I would maintain that Didi is an adherent of NewJudaism, that elevates international brotherhood over the selfish tribal obsession with a Jewish state. As I have stated repeatedly before, all references to Jerusalem are metaphorical, therefore our Jerusalem is anywhere where we choose. On the other hands, the Palestinians have only one Jerusalem, and that is why Jews need to relinquish not only Sheikh Jarrah and Silwan and the Old City, but Baqa, Talpiot and all of west Jerusalem as well. Why do you think there are no embassies in West Jersualem, which is part of pre-1967 israel? It is because the world expects better behavior from the Jewish people and to paraphrase famed scholar Yeshiahu Leibowitz, to legitimize a land fetish

4infidels said...


I believe you are on to the truth of the matter. If it wasn't this issue, then it would be something else for the Palestinians and their amen-corner in the West to scream at Israel about. For the Western powers and Western elites, it would be an unthinkable act of imperialism, colonialism and racism to interfere in any other nation in Asia or Africa exploring its history and excavating/revitalizing historic areas of its capital.

When the Muslims in Iraq or the Palestinians claim another Jewish holy site as holy to Muslims and build a mosque there, the NY Times and other media treat those claims, even if made literally yesterday, as having as much or more validity as Jewish claims.

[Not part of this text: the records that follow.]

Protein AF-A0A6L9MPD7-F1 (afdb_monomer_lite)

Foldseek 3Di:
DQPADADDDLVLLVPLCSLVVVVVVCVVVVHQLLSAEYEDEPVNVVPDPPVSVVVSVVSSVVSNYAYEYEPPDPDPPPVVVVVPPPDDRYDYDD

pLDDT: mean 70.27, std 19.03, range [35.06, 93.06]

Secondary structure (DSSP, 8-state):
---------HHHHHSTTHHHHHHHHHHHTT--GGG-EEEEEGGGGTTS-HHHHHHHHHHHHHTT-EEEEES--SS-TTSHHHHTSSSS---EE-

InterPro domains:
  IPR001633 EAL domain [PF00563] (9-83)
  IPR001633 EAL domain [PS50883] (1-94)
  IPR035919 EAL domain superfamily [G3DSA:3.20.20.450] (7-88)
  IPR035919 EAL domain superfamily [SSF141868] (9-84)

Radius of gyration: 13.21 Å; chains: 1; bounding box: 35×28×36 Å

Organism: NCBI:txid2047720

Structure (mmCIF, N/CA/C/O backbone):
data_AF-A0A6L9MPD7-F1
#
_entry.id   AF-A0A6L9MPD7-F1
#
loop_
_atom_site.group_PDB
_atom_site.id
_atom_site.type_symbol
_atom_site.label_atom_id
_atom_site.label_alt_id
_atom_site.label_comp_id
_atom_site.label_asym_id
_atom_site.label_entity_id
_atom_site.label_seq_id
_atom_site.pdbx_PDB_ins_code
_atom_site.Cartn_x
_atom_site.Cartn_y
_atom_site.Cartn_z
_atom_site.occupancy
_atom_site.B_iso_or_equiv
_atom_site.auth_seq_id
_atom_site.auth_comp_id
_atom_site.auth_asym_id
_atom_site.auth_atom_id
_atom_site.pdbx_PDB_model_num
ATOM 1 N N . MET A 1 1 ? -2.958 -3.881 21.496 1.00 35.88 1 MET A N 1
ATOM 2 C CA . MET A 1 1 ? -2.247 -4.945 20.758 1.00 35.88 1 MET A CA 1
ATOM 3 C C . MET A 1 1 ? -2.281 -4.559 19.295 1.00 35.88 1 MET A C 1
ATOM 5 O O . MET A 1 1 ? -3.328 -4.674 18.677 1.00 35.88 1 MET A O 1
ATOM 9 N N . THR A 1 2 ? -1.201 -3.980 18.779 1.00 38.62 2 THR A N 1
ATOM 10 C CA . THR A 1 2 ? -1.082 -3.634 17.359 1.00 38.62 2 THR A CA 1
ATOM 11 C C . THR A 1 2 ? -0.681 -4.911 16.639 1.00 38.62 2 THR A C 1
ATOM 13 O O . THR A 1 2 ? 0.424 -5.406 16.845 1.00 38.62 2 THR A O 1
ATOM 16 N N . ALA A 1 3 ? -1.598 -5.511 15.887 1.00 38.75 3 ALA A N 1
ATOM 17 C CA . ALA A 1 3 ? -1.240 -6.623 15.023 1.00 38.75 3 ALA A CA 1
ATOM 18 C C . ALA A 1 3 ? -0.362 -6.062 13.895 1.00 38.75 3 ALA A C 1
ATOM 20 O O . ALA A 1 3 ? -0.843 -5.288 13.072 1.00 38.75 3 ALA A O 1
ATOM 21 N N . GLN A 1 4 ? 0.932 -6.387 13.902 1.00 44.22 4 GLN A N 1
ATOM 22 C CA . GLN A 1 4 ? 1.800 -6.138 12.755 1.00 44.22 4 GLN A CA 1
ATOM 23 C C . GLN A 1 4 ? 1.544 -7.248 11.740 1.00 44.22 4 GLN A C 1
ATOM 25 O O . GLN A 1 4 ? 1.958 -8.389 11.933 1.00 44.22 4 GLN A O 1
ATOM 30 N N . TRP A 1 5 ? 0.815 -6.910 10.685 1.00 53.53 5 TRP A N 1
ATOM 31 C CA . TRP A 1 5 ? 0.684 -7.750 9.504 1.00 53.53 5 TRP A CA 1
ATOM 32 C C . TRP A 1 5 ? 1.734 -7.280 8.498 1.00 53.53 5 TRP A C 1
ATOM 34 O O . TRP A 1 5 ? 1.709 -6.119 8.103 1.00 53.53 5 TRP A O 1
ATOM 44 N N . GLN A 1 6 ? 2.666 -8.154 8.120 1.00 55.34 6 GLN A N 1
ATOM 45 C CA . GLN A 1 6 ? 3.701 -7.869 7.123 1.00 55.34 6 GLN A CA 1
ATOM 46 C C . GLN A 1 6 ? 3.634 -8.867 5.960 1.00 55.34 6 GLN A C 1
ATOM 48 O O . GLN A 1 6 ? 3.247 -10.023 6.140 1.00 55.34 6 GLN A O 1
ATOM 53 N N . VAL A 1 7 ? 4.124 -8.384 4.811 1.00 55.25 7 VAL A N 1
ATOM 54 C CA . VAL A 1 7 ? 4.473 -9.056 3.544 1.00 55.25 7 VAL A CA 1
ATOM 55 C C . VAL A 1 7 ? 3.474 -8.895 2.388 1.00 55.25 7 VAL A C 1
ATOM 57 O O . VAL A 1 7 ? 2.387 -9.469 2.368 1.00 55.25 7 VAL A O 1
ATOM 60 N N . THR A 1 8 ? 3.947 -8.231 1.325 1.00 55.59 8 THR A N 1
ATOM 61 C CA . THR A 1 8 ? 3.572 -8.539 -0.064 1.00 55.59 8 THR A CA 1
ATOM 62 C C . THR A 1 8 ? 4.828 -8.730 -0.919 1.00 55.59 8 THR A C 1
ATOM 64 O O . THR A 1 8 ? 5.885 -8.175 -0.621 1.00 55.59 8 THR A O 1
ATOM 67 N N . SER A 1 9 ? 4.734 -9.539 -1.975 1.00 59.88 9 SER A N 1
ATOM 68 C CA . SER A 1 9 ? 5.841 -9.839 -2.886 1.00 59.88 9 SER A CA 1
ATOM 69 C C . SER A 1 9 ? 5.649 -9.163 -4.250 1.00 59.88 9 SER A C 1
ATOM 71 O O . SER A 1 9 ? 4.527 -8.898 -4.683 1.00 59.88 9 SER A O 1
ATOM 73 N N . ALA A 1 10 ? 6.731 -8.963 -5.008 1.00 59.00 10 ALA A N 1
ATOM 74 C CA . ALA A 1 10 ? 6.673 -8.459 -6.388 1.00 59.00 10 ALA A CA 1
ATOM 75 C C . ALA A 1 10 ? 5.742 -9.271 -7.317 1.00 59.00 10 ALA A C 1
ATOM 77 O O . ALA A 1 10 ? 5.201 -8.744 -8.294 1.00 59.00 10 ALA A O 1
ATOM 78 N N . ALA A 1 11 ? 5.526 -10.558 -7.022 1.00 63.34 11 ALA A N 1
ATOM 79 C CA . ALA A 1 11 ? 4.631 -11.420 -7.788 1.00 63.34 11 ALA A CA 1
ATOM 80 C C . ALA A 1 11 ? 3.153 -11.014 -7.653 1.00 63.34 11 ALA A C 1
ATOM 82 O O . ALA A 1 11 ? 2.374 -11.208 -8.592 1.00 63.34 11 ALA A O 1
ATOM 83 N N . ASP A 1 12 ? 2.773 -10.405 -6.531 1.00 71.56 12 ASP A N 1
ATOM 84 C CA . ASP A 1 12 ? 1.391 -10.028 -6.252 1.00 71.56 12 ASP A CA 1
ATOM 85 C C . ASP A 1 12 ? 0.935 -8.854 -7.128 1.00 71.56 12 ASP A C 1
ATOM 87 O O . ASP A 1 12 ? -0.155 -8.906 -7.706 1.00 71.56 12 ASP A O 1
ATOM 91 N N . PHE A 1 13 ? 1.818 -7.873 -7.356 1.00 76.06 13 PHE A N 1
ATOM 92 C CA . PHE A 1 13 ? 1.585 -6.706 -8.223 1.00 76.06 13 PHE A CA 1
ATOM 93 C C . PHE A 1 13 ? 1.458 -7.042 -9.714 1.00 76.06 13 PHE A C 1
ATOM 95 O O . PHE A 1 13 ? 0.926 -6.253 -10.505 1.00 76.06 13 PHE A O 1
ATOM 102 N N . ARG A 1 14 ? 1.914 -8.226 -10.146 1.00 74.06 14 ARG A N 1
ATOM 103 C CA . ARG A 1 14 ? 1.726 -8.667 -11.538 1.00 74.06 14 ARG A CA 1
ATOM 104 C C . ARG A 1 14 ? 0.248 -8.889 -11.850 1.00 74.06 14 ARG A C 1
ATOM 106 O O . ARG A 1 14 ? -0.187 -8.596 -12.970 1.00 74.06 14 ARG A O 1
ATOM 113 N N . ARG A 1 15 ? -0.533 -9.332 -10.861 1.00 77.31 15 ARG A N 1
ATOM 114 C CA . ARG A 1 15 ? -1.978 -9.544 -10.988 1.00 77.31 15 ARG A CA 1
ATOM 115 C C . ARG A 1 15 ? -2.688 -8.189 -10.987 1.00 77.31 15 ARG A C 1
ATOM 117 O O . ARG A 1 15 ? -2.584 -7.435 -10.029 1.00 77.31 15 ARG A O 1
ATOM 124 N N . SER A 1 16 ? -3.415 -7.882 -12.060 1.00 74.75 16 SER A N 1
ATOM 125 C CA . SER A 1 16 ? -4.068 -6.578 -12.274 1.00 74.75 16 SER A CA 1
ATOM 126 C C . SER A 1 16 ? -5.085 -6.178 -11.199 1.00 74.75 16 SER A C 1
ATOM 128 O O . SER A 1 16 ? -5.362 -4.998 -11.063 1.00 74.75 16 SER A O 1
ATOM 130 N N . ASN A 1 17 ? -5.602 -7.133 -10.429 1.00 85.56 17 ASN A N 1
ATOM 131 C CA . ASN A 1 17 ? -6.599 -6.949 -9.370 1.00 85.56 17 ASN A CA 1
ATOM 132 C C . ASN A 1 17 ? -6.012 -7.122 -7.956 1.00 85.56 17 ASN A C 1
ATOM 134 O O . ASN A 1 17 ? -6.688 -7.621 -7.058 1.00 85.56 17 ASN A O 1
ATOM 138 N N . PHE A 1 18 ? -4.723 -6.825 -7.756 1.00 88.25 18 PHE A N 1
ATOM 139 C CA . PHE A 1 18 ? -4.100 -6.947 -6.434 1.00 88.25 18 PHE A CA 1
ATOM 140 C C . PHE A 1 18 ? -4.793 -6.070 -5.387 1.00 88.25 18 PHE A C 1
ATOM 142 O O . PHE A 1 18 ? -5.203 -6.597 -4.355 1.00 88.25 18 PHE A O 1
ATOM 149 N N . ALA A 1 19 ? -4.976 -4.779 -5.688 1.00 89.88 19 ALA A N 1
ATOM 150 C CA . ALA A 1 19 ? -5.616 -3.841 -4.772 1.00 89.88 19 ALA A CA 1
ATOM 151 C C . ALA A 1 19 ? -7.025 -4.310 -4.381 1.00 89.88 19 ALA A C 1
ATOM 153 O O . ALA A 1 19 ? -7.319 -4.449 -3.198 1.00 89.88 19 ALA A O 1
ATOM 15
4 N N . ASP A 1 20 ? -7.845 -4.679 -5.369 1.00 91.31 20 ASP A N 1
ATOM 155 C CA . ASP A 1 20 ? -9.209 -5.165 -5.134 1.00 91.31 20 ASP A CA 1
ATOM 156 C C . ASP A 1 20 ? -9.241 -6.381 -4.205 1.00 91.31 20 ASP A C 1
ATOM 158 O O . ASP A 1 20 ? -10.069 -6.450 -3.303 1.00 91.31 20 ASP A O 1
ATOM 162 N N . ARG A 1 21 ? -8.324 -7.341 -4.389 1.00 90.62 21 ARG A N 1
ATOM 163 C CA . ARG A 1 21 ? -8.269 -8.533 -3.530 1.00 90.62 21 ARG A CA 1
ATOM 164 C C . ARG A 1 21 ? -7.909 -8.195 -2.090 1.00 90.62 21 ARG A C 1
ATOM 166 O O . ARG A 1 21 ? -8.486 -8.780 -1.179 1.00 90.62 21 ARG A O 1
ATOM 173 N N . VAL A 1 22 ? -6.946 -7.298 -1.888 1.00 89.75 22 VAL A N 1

Jews asserting their historic or religious connection to these places is seen as a provocation or a move to solidify political claims. When Palestinian/Arab/Muslim do the same, at places they often started venerating recently because of their importance to Jews, the NY Times treats those Muslim claims as something that deserves the utmost respect, lest we find ourselves insensitive to the religious devotion and passions of Muslims, which always and everywhere good taste means we must indulge and admire.

Anonymous said...

congrats Toni
this time around you made me chuckle while bristling


AKUS said...

Well, we now see the next step in delgitimizing israel and the Jewish connection to Israel.

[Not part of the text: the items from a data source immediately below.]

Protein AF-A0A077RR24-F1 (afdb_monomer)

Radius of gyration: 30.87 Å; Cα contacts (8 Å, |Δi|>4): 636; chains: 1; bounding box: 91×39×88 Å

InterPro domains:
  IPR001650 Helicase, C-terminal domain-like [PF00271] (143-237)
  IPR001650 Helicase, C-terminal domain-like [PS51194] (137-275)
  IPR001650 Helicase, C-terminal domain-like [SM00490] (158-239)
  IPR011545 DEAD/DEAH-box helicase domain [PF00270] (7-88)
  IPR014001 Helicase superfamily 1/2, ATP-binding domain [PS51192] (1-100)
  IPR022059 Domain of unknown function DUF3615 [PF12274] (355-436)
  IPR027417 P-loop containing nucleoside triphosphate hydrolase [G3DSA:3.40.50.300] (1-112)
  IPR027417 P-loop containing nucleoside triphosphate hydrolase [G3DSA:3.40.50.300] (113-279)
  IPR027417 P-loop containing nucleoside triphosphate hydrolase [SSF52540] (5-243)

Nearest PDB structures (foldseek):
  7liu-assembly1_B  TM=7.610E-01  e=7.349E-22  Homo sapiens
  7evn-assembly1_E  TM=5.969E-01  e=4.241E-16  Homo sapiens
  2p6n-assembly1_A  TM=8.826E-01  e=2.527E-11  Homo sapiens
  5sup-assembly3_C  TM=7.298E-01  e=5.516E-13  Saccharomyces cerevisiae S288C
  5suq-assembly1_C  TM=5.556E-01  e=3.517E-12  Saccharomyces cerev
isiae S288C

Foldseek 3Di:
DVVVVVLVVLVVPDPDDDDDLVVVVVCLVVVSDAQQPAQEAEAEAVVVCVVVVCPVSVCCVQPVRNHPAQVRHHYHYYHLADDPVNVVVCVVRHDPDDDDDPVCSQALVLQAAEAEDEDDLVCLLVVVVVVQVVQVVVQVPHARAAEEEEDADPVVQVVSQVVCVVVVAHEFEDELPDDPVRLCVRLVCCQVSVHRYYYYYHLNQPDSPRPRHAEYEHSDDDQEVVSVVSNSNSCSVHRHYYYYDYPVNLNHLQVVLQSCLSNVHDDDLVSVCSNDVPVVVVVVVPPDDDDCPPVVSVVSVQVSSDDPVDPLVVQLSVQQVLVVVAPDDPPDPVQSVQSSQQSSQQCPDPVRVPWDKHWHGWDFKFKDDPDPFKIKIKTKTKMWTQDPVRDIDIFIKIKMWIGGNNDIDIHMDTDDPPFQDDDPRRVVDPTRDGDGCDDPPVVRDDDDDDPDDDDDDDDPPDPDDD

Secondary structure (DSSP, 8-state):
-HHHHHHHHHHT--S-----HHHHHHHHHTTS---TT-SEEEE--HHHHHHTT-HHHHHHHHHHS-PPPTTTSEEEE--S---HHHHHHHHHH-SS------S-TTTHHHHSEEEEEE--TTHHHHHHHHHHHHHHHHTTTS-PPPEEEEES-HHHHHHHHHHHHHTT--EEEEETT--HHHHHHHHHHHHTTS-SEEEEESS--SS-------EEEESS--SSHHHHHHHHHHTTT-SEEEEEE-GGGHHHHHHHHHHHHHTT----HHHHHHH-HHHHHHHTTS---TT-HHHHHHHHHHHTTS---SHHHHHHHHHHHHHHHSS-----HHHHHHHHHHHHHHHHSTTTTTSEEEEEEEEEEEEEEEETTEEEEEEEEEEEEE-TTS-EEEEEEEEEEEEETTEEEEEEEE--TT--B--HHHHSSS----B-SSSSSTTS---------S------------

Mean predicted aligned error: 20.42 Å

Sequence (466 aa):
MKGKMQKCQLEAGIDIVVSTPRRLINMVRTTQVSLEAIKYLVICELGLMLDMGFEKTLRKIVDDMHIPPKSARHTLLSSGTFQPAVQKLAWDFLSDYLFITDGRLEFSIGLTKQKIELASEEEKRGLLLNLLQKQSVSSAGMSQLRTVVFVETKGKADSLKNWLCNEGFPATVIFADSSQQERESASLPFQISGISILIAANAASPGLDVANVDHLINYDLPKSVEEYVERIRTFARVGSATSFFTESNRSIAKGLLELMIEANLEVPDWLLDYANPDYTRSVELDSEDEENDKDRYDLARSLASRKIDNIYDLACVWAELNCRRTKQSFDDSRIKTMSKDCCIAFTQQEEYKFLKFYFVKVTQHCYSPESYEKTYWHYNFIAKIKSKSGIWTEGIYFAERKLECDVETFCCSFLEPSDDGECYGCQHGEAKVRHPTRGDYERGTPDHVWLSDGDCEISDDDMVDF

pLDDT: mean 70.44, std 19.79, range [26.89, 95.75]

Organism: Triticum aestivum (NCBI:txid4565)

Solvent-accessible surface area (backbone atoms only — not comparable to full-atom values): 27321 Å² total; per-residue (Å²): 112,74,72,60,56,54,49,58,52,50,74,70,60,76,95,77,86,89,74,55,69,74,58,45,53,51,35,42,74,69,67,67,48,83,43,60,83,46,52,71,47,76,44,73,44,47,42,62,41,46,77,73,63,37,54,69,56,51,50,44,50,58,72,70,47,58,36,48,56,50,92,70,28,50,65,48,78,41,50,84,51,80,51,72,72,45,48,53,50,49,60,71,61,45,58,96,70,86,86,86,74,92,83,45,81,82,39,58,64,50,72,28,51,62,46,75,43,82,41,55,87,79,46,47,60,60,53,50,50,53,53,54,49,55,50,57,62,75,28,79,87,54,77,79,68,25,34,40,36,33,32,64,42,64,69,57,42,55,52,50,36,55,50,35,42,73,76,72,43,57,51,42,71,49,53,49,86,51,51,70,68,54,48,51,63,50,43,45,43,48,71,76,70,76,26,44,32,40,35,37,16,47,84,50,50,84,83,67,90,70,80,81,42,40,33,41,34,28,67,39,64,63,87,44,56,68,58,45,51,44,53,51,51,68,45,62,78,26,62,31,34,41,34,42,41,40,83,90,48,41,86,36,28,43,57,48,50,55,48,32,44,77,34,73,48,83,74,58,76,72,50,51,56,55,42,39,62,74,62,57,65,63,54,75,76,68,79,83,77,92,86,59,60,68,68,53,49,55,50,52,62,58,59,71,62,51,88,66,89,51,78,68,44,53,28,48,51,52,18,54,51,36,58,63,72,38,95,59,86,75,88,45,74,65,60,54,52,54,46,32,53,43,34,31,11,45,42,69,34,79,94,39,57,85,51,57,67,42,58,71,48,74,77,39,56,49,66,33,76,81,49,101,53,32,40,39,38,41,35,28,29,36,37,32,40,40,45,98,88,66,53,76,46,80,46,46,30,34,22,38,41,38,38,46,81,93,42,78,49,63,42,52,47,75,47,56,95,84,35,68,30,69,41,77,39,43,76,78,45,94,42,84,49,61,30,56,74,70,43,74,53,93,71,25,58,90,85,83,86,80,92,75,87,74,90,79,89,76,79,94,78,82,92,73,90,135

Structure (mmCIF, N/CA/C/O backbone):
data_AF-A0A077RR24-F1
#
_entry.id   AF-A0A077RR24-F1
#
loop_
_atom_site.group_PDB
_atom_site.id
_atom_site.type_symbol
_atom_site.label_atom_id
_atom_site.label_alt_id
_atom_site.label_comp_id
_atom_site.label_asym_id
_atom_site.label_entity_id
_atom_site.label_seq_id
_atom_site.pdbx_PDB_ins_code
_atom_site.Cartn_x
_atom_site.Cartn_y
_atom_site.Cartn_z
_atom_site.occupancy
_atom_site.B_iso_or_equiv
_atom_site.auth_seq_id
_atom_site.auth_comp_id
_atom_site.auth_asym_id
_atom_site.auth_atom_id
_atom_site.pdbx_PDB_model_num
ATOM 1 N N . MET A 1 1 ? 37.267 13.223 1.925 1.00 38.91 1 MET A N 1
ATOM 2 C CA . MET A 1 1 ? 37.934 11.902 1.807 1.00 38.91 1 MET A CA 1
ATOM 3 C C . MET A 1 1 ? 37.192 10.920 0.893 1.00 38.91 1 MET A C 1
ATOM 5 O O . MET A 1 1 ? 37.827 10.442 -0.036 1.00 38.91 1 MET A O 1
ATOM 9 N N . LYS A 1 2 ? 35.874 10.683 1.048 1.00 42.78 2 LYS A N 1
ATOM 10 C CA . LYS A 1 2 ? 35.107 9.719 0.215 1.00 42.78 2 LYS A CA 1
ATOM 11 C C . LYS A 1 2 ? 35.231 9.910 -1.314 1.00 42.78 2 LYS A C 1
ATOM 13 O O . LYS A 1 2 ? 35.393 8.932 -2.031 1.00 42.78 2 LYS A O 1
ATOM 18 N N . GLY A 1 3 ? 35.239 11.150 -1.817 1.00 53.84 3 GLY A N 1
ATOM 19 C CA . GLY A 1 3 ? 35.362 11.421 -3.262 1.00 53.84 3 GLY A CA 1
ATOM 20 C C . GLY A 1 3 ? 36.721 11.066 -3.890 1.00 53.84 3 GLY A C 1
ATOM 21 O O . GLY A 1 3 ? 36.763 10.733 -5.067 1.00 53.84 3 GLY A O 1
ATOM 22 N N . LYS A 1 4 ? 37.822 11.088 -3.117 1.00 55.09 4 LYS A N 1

So we weren't really Jews.

We were only "proto-Jews".

But its strange that even though there were actually no Palestinians before Arafat invented the Palestinian myth in 1967, no doubt Didi Remez would probably be happy to use the term "proto-Palestinian" to "prove" that today's recently created Palestinians were actually always really Palestinians, even when they were actually just a group of people occupying a part of the old Ottoman empire, then Egyptian Gaza and Jordanian West Bank, and, of course, those in Jordan were "proto-Jordanians".